• **THE TASK**:
Retype exactly the lines below, beginning with the first and ending with the line where "ATOM 3 C C ." appears.

Stored data
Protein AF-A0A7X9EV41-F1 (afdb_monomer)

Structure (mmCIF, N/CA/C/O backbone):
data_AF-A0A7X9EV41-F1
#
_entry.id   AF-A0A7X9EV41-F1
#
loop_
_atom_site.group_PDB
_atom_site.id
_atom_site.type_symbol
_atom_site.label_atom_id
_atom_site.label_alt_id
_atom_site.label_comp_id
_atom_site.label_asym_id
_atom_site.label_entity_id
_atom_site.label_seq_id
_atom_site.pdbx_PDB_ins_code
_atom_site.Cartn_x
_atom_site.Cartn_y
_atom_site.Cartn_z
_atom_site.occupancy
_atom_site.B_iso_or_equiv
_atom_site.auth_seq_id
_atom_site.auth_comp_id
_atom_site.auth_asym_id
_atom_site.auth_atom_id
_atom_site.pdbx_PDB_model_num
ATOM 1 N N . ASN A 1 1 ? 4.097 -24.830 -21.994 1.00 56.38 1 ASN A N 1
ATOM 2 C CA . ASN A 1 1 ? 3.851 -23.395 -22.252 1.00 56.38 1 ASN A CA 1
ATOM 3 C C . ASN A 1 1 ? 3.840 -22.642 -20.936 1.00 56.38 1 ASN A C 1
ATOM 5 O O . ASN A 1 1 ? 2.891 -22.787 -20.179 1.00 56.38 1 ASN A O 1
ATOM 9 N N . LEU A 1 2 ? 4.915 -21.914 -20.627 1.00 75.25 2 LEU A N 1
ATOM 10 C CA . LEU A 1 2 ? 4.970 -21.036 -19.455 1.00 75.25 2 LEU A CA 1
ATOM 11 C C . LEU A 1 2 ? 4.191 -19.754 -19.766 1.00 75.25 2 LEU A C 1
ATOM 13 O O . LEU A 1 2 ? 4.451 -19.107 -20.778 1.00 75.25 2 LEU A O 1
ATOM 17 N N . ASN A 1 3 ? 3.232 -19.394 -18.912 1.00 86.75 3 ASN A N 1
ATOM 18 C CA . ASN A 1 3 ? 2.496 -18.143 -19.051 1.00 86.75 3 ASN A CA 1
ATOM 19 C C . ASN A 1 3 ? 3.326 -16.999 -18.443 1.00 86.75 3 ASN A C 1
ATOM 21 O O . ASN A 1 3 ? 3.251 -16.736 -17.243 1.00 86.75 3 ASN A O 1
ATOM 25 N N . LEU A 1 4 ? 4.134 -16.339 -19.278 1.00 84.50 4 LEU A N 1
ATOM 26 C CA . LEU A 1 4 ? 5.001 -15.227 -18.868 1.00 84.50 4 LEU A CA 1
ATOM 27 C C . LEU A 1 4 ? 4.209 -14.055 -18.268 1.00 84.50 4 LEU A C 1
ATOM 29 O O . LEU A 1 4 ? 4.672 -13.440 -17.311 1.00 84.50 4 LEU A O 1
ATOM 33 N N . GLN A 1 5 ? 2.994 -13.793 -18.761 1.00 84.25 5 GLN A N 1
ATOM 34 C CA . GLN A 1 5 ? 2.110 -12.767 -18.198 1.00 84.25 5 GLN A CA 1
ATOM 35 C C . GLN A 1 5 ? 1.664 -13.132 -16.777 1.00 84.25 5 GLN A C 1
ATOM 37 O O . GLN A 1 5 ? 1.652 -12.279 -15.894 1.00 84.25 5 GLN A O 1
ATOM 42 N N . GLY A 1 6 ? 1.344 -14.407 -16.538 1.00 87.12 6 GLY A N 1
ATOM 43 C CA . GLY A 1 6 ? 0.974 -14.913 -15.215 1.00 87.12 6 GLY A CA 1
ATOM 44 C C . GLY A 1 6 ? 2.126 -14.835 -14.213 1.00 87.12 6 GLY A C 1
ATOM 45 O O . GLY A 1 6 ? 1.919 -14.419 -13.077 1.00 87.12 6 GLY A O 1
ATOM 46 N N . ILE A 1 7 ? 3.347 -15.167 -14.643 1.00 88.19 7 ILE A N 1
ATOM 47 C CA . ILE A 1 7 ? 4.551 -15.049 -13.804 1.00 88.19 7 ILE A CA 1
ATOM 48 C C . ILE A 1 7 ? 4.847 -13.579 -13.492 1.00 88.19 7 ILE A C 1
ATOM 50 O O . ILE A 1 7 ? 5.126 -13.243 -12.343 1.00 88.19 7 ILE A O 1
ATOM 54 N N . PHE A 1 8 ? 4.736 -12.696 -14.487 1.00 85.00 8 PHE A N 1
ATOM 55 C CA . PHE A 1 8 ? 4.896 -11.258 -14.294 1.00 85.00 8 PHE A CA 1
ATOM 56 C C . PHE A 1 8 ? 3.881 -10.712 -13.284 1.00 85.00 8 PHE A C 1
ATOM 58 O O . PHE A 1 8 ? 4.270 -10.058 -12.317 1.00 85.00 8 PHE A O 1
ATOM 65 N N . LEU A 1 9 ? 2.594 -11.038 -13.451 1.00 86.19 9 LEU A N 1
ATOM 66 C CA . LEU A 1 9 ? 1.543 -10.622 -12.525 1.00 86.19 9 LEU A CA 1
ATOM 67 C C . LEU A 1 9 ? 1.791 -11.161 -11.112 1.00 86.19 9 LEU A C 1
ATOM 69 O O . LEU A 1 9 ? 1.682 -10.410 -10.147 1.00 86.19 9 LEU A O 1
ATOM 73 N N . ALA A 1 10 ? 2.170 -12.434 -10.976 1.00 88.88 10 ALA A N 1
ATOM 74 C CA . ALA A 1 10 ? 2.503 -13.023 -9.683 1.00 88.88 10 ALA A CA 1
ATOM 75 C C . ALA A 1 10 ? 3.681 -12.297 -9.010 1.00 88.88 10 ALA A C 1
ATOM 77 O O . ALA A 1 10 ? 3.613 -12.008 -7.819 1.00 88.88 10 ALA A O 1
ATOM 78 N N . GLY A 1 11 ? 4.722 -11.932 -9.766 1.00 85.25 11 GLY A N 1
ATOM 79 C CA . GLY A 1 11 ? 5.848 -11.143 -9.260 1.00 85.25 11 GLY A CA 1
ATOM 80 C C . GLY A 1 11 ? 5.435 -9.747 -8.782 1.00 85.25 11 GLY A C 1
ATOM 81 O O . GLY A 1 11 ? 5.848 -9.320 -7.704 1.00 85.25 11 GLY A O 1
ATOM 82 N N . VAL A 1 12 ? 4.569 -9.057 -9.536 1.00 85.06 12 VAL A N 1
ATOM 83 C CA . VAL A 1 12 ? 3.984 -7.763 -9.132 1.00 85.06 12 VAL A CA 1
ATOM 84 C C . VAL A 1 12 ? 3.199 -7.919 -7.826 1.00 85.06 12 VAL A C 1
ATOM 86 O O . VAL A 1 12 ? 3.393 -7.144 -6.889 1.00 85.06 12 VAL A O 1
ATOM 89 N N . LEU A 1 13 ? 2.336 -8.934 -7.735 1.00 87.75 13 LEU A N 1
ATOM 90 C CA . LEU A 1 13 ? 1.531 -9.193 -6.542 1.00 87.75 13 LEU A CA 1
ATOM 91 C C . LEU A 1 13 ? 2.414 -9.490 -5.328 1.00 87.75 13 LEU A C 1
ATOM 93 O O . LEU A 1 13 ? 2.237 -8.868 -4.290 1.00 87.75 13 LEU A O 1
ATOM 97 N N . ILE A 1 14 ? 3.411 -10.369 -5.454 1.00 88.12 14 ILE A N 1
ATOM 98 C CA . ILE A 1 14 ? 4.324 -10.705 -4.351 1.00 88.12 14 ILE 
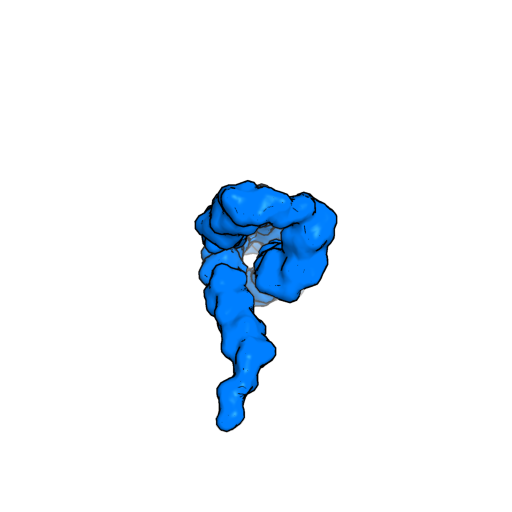A CA 1
ATOM 99 C C . ILE A 1 14 ? 5.101 -9.470 -3.876 1.00 88.12 14 ILE A C 1
ATOM 101 O O . ILE A 1 14 ? 5.177 -9.229 -2.673 1.00 88.12 14 ILE A O 1
ATOM 105 N N . GLY A 1 15 ? 5.633 -8.662 -4.800 1.00 82.81 15 GLY A N 1
ATOM 106 C CA . GLY A 1 15 ? 6.376 -7.450 -4.442 1.00 82.81 15 GLY A CA 1
ATOM 107 C C . GLY A 1 15 ? 5.517 -6.408 -3.718 1.00 82.81 15 GLY A C 1
ATOM 108 O O . GLY A 1 15 ? 5.981 -5.754 -2.788 1.00 82.81 15 GLY A O 1
ATOM 109 N N . THR A 1 16 ? 4.248 -6.283 -4.103 1.00 85.19 16 THR A N 1
ATOM 110 C CA . THR A 1 16 ? 3.318 -5.298 -3.523 1.00 85.19 16 THR A CA 1
ATOM 111 C C . THR A 1 16 ? 2.678 -5.778 -2.223 1.00 85.19 16 THR A C 1
ATOM 11
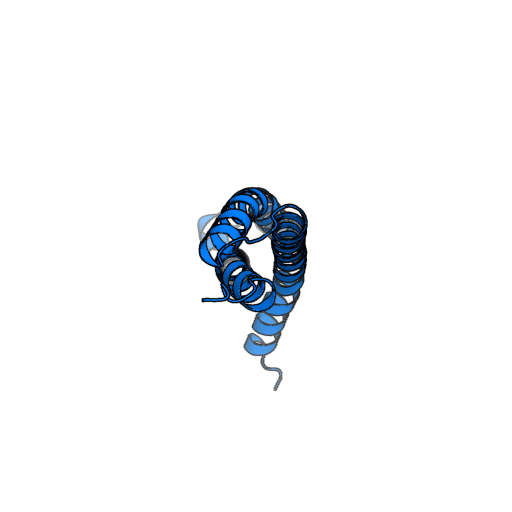3 O O . THR A 1 16 ? 2.424 -4.968 -1.331 1.00 85.19 16 THR A O 1
ATOM 116 N N . LEU A 1 17 ? 2.484 -7.091 -2.069 1.00 89.31 17 LEU A N 1
ATOM 117 C CA . LEU A 1 17 ? 1.916 -7.710 -0.872 1.00 89.31 17 LEU A CA 1
ATOM 118 C C . LEU A 1 17 ? 2.702 -7.373 0.397 1.00 89.31 17 LEU A C 1
ATOM 120 O O . LEU A 1 17 ? 2.084 -7.132 1.430 1.00 89.31 17 LEU A O 1
ATOM 124 N N . GLY A 1 18 ? 4.035 -7.314 0.327 1.00 87.25 18 GLY A N 1
ATOM 125 C CA . GLY A 1 18 ? 4.868 -6.956 1.480 1.00 87.25 18 GLY A CA 1
ATOM 126 C C . GLY A 1 18 ? 4.552 -5.557 2.016 1.00 87.25 18 GLY A C 1
ATOM 127 O O . GLY A 1 18 ? 4.291 -5.384 3.204 1.00 87.25 18 GLY A O 1
ATOM 128 N N . ALA A 1 19 ? 4.481 -4.568 1.125 1.00 86.50 19 ALA A N 1
ATOM 129 C CA . ALA A 1 19 ? 4.158 -3.195 1.500 1.00 86.50 19 ALA A CA 1
ATOM 130 C C . ALA A 1 19 ? 2.703 -3.023 1.960 1.00 86.50 19 ALA A C 1
ATOM 132 O O . ALA A 1 19 ? 2.419 -2.272 2.893 1.00 86.50 19 ALA A O 1
ATOM 133 N N . VAL A 1 20 ? 1.770 -3.738 1.329 1.00 90.31 20 VAL A N 1
ATOM 134 C CA . VAL A 1 20 ? 0.363 -3.753 1.747 1.00 90.31 20 VAL A CA 1
ATOM 135 C C . VAL A 1 20 ? 0.211 -4.364 3.141 1.00 90.31 20 VAL A C 1
ATOM 137 O O . VAL A 1 20 ? -0.567 -3.861 3.950 1.00 90.31 20 VAL A O 1
ATOM 140 N N . MET A 1 21 ? 0.951 -5.430 3.447 1.00 91.19 21 MET A N 1
ATOM 141 C CA . MET A 1 21 ? 0.914 -6.071 4.759 1.00 91.19 21 MET A CA 1
ATOM 142 C C . MET A 1 21 ? 1.446 -5.144 5.849 1.00 91.19 21 MET A C 1
ATOM 144 O O . MET A 1 21 ? 0.775 -4.969 6.863 1.00 91.19 21 MET A O 1
ATOM 148 N N . ASP A 1 22 ? 2.602 -4.525 5.617 1.00 89.81 22 ASP A N 1
ATOM 149 C CA . ASP A 1 22 ? 3.218 -3.592 6.561 1.00 89.81 22 ASP A CA 1
ATOM 150 C C . ASP A 1 22 ? 2.274 -2.424 6.885 1.00 89.81 22 ASP A C 1
ATOM 152 O O . ASP A 1 22 ? 1.876 -2.229 8.035 1.00 89.81 22 ASP A O 1
ATOM 156 N N . THR A 1 23 ? 1.766 -1.746 5.850 1.00 90.94 23 THR A N 1
ATOM 157 C CA . THR A 1 23 ? 0.797 -0.652 6.027 1.00 90.94 23 THR A CA 1
ATOM 158 C C . THR A 1 23 ? -0.491 -1.087 6.711 1.00 90.94 23 THR A C 1
ATOM 160 O O . THR A 1 23 ? -1.027 -0.359 7.551 1.00 90.94 23 THR A O 1
ATOM 163 N N . SER A 1 24 ? -0.987 -2.283 6.397 1.00 91.94 24 SER A N 1
ATOM 164 C CA . SER A 1 24 ? -2.201 -2.805 7.015 1.00 91.94 24 SER A CA 1
ATOM 165 C C . SER A 1 24 ? -2.013 -3.092 8.503 1.00 91.94 24 SER A C 1
ATOM 167 O O . SER A 1 24 ? -2.902 -2.778 9.295 1.00 91.94 24 SER A O 1
ATOM 169 N N . ILE A 1 25 ? -0.860 -3.643 8.895 1.00 92.31 25 ILE A N 1
ATOM 170 C CA . ILE A 1 25 ? -0.522 -3.890 10.300 1.00 92.31 25 ILE A CA 1
ATOM 171 C C . ILE A 1 25 ? -0.423 -2.565 11.056 1.00 92.31 25 ILE A C 1
ATOM 173 O O . ILE A 1 25 ? -1.044 -2.438 12.114 1.00 92.31 25 ILE A O 1
ATOM 177 N N . SER A 1 26 ? 0.278 -1.565 10.508 1.00 91.69 26 SER A N 1
ATOM 178 C CA . SER A 1 26 ? 0.397 -0.247 11.143 1.00 91.69 26 SER A CA 1
ATOM 179 C C . SER A 1 26 ? -0.973 0.397 11.370 1.00 91.69 26 SER A C 1
ATOM 181 O O . SER A 1 26 ? -1.291 0.787 12.492 1.00 91.69 26 SER A O 1
ATOM 183 N N . ILE A 1 27 ? -1.829 0.435 10.342 1.00 92.44 27 ILE A N 1
ATOM 184 C CA . ILE A 1 27 ? -3.170 1.037 10.433 1.00 92.44 27 ILE A CA 1
ATOM 185 C C . ILE A 1 27 ? -4.048 0.282 11.433 1.00 92.44 27 ILE A C 1
ATOM 187 O O . ILE A 1 27 ? -4.707 0.900 12.271 1.00 92.44 27 ILE A O 1
ATOM 191 N N . ALA A 1 28 ? -4.068 -1.051 11.365 1.00 92.06 28 ALA A N 1
ATOM 192 C CA . ALA A 1 28 ? -4.875 -1.865 12.266 1.00 92.06 28 ALA A CA 1
ATOM 193 C C . ALA A 1 28 ? -4.427 -1.710 13.728 1.00 92.06 28 ALA A C 1
ATOM 195 O O . ALA A 1 28 ? -5.275 -1.631 14.618 1.00 92.06 28 ALA A O 1
ATOM 196 N N . SER A 1 29 ? -3.115 -1.628 13.971 1.00 92.00 29 SER A N 1
ATOM 197 C CA . SER A 1 29 ? -2.559 -1.390 15.304 1.00 92.00 29 SER A CA 1
ATOM 198 C C . SER A 1 29 ? -2.965 -0.020 15.839 1.00 92.00 29 SER A C 1
ATOM 200 O O . SER A 1 29 ? -3.490 0.059 16.946 1.00 92.00 29 SER A O 1
ATOM 202 N N . SER A 1 30 ? -2.829 1.044 15.042 1.00 91.50 30 SER A N 1
ATOM 203 C CA . SER A 1 30 ? -3.229 2.393 15.459 1.00 91.50 30 SER A CA 1
ATOM 204 C C . SER A 1 30 ? -4.730 2.511 15.731 1.00 91.50 30 SER A C 1
ATOM 206 O O . SER A 1 30 ? -5.135 3.186 16.674 1.00 91.50 30 SER A O 1
ATOM 208 N N . ILE A 1 31 ? -5.576 1.835 14.945 1.00 91.75 31 ILE A N 1
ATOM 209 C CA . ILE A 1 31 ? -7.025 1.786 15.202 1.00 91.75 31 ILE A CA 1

• **EXERCISE ANSWER**:
Protein AF-A0A7X9EV41-F1 (afdb_monomer)

Structure (mmCIF, N/CA/C/O backbone):
data_AF-A0A7X9EV41-F1
#
_entry.id   AF-A0A7X9EV41-F1
#
loop_
_atom_site.group_PDB
_atom_site.id
_atom_site.type_symbol
_atom_site.label_atom_id
_atom_site.label_alt_id
_atom_site.label_comp_id
_atom_site.label_asym_id
_atom_site.label_entity_id
_atom_site.label_seq_id
_atom_site.pdbx_PDB_ins_code
_atom_site.Cartn_x
_atom_site.Cartn_y
_atom_site.Cartn_z
_atom_site.occupancy
_atom_site.B_iso_or_equiv
_atom_site.auth_seq_id
_atom_site.auth_comp_id
_atom_site.auth_asym_id
_atom_site.auth_atom_id
_atom_site.pdbx_PDB_model_num
ATOM 1 N N . ASN A 1 1 ? 4.097 -24.830 -21.994 1.00 56.38 1 ASN A N 1
ATOM 2 C CA . ASN A 1 1 ? 3.851 -23.395 -22.252 1.00 56.38 1 ASN A CA 1
ATOM 3 C C . ASN A 1 1 ? 3.840 -22.642 -20.936 1.00 56.38 1 ASN A C 1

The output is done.